GVK: ARD will Jugend für den öffentlich-rechtlichen Rundfunk gewinnen

Pressemitteilung vom 16.04.2008

GVK: ARD will Jugend für den öffentlich-rechtlichen Rundfunk gewinnen

Angesichts niedriger und zudem sinkender Marktanteile bei der jüngeren Zielgruppe haben die Gremienvorsitzenden die Intendanten gebeten, eine Gesamtstrategie für eine erfolgreiche Ansprache junger Menschen zu entwickeln.

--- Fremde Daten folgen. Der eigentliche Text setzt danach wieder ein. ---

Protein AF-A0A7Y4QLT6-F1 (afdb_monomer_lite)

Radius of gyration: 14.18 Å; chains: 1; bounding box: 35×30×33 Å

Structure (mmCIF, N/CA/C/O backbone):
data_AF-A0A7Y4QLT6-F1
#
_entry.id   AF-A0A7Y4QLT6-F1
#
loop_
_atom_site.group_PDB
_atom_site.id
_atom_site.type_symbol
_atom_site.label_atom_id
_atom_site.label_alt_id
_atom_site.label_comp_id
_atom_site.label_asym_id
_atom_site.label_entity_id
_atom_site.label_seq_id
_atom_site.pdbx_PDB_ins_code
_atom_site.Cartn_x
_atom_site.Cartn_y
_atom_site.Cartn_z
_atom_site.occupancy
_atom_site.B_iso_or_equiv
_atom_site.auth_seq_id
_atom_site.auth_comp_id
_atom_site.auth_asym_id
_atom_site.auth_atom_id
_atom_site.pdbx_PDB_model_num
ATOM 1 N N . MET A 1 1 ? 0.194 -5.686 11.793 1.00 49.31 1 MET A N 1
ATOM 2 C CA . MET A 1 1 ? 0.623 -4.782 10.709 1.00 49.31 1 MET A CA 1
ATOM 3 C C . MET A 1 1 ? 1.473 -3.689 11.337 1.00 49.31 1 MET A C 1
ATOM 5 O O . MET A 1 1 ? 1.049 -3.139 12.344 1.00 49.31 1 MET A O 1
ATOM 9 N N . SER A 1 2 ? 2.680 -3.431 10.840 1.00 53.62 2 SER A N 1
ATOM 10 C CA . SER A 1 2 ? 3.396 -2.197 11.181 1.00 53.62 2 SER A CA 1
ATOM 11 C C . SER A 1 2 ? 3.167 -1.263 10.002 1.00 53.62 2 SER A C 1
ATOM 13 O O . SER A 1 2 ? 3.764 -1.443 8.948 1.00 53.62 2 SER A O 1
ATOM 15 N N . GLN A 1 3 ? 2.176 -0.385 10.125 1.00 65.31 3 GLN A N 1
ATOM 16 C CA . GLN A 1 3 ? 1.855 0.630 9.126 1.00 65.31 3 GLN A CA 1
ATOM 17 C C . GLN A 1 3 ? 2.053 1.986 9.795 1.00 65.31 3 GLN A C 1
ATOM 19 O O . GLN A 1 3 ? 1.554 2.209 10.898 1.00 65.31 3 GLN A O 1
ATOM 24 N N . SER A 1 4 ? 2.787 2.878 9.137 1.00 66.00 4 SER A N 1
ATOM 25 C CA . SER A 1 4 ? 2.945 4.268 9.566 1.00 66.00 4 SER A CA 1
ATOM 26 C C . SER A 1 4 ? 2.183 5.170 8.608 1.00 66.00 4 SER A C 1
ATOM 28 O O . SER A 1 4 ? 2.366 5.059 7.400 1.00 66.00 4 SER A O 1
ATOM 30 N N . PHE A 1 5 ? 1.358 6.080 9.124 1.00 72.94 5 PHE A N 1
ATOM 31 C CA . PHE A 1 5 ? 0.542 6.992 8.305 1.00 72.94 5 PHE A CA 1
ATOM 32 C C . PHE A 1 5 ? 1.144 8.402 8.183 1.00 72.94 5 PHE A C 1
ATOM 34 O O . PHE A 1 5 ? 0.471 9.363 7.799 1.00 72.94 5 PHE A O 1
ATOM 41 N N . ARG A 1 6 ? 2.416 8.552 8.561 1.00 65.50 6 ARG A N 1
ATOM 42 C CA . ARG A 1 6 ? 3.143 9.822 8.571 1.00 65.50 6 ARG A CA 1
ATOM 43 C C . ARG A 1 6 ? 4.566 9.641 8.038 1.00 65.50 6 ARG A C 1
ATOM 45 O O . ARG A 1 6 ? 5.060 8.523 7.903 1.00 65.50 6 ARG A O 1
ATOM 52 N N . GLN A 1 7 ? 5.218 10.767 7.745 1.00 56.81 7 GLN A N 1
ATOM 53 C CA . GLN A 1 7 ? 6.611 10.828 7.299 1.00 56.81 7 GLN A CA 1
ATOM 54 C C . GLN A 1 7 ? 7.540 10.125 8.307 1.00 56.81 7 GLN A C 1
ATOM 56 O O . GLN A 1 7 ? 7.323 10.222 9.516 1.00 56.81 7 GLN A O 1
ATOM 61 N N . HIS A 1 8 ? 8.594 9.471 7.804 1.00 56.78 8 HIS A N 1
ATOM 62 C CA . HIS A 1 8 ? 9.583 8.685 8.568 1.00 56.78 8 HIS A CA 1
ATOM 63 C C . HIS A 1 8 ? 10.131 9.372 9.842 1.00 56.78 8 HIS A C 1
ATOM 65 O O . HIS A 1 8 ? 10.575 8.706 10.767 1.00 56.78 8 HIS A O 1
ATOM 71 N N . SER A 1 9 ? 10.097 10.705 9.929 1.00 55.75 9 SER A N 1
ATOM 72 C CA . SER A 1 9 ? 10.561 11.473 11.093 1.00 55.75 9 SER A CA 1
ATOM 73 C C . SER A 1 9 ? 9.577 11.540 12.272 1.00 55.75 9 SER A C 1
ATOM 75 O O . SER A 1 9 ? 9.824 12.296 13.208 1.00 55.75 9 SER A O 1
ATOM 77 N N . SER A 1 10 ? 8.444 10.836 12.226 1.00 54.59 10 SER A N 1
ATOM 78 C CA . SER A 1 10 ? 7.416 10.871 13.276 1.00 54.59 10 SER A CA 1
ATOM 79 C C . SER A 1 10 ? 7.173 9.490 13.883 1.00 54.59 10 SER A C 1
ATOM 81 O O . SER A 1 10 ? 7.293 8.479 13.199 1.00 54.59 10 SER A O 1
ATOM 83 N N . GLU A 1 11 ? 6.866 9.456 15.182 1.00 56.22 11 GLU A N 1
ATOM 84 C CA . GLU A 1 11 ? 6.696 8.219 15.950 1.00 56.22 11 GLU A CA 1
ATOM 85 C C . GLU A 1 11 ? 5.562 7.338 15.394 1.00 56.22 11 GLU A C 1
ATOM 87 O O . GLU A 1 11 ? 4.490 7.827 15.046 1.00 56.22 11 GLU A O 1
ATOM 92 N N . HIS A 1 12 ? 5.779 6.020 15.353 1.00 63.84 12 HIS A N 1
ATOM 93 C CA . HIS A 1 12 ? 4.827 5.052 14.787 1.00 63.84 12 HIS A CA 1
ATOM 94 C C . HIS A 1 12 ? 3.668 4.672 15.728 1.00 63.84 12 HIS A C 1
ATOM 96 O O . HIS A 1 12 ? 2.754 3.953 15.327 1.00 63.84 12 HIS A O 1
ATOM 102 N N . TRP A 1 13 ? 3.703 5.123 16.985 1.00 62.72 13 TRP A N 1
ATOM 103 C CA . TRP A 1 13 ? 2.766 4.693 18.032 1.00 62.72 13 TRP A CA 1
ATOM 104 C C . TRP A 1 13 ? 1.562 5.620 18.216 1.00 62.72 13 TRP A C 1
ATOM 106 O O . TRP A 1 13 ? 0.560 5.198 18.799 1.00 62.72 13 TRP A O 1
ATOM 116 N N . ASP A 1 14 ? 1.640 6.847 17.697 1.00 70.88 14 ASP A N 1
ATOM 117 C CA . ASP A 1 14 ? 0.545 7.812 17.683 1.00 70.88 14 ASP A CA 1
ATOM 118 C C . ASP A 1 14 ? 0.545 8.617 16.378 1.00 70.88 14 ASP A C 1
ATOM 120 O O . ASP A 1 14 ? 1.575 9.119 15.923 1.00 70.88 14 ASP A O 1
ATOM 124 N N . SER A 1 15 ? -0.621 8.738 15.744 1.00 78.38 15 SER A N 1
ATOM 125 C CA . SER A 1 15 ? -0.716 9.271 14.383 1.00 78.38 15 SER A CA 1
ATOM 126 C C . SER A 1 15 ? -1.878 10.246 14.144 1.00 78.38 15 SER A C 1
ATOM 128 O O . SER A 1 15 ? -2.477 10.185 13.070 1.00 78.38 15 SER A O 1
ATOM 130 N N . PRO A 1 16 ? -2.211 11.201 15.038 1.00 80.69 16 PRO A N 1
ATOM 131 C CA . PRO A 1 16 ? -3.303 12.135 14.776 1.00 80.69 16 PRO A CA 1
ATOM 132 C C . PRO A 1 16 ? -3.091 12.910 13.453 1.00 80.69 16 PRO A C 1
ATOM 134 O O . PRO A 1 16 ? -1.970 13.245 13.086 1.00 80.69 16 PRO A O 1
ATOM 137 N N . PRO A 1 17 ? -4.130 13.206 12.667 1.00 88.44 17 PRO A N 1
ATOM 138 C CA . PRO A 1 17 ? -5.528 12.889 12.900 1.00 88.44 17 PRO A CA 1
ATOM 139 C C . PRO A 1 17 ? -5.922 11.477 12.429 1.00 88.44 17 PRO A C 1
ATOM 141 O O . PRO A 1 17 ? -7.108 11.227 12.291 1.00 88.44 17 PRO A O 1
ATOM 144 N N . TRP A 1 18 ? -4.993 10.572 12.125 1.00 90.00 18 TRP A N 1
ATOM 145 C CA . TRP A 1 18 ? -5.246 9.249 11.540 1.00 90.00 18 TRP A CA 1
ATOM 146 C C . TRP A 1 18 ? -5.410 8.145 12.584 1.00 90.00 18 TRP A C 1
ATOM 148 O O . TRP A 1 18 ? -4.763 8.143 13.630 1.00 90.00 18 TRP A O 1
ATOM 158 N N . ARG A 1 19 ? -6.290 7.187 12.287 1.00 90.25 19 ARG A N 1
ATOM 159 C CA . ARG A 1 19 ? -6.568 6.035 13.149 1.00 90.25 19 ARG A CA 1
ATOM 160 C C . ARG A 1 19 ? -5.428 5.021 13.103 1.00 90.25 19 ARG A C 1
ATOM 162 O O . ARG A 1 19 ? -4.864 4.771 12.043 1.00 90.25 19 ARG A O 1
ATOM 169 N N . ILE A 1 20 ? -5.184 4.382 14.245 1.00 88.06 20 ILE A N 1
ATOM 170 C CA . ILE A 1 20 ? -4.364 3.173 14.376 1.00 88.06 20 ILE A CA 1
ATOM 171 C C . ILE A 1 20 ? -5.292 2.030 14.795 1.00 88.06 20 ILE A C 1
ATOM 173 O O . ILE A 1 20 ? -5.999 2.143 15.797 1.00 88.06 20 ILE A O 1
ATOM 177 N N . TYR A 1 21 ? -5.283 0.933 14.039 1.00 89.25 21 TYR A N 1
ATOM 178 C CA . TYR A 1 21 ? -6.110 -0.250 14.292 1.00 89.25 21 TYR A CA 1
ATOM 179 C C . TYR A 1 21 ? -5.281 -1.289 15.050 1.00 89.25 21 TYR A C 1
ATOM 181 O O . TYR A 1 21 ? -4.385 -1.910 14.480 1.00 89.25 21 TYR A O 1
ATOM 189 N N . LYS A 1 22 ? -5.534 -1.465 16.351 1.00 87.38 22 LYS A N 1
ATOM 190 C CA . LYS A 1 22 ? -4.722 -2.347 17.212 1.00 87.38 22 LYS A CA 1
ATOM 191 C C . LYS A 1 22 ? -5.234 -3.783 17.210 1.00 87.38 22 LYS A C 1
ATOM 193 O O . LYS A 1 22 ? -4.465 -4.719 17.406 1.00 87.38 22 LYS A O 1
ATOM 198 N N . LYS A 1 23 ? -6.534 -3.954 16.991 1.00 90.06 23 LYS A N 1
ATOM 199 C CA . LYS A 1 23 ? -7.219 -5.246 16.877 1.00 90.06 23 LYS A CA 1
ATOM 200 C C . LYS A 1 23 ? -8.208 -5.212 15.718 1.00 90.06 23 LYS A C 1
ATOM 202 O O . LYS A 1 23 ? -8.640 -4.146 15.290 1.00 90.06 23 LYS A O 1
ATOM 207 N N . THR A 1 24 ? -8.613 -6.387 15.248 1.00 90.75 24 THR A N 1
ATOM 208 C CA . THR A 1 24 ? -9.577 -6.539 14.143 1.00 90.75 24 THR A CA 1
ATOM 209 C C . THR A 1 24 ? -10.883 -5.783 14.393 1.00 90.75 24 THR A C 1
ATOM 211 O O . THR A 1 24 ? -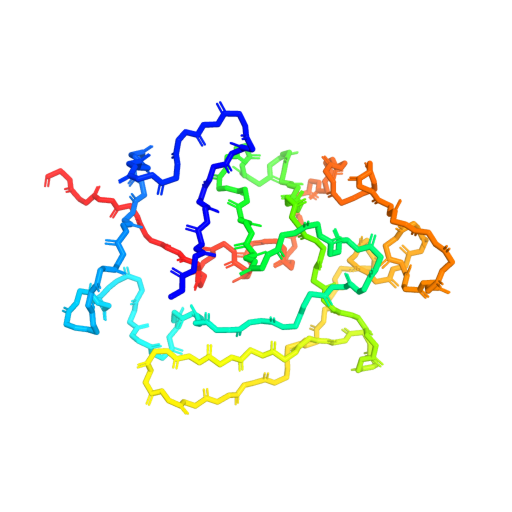11.390 -5.124 13.495 1.00 90.75 24 THR A O 1
ATOM 214 N N . GLY A 1 25 ? -11.380 -5.778 15.634 1.00 93.81 25 GLY A N 1
ATOM 215 C CA . GLY A 1 25 ? -12.575 -5.018 16.015 1.00 93.81 25 GLY A CA 1
ATOM 216 C C . GLY A 1 25 ? -12.452 -3.493 15.874 1.00 93.81 25 GLY A C 1
ATOM 217 O O . GLY A 1 25 ? -13.472 -2.811 15.877 1.00 93.81 25 GLY A O 1
ATOM 218 N N . ASP A 1 26 ? -11.240 -2.948 15.728 1.00 92.38 26 ASP A N 1
ATOM 219 C CA . ASP A 1 26 ? -11.037 -1.513 15.503 1.00 92.38 26 ASP A CA 1
ATOM 220 C C . ASP A 1 26 ? -11.236 -1.130 14.027 1.00 92.38 26 ASP A C 1
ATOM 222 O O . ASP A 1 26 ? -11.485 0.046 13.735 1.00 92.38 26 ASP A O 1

Ein energisches Gegensteuern unter Nutzung der Chancen in der digitalen Welt müsse als vordringliche Querschnittsaufgabe angegangen werden.GVK-Vorsitzender Volker Giersch: "Die Jugendansprache muss in den nächsten Jahren prioritäres Ziel bei der Weiterentwicklung aller ARD-Angebote sein."Dies sei notwendig, damit der öffentlich-rechtliche Rundfunk seinen Funktionsauftrag auch gegenüber der nachwachsenden Generation hinreichend erfüllen könne - eine auch für die Entwicklung der Gesellschaft wichtiges Ziel. Zu begrüßen sei, dass die Intendanten der GVK die Entwicklung einer Gesamtstrategie zur Jugendansprache zugesagt hätten.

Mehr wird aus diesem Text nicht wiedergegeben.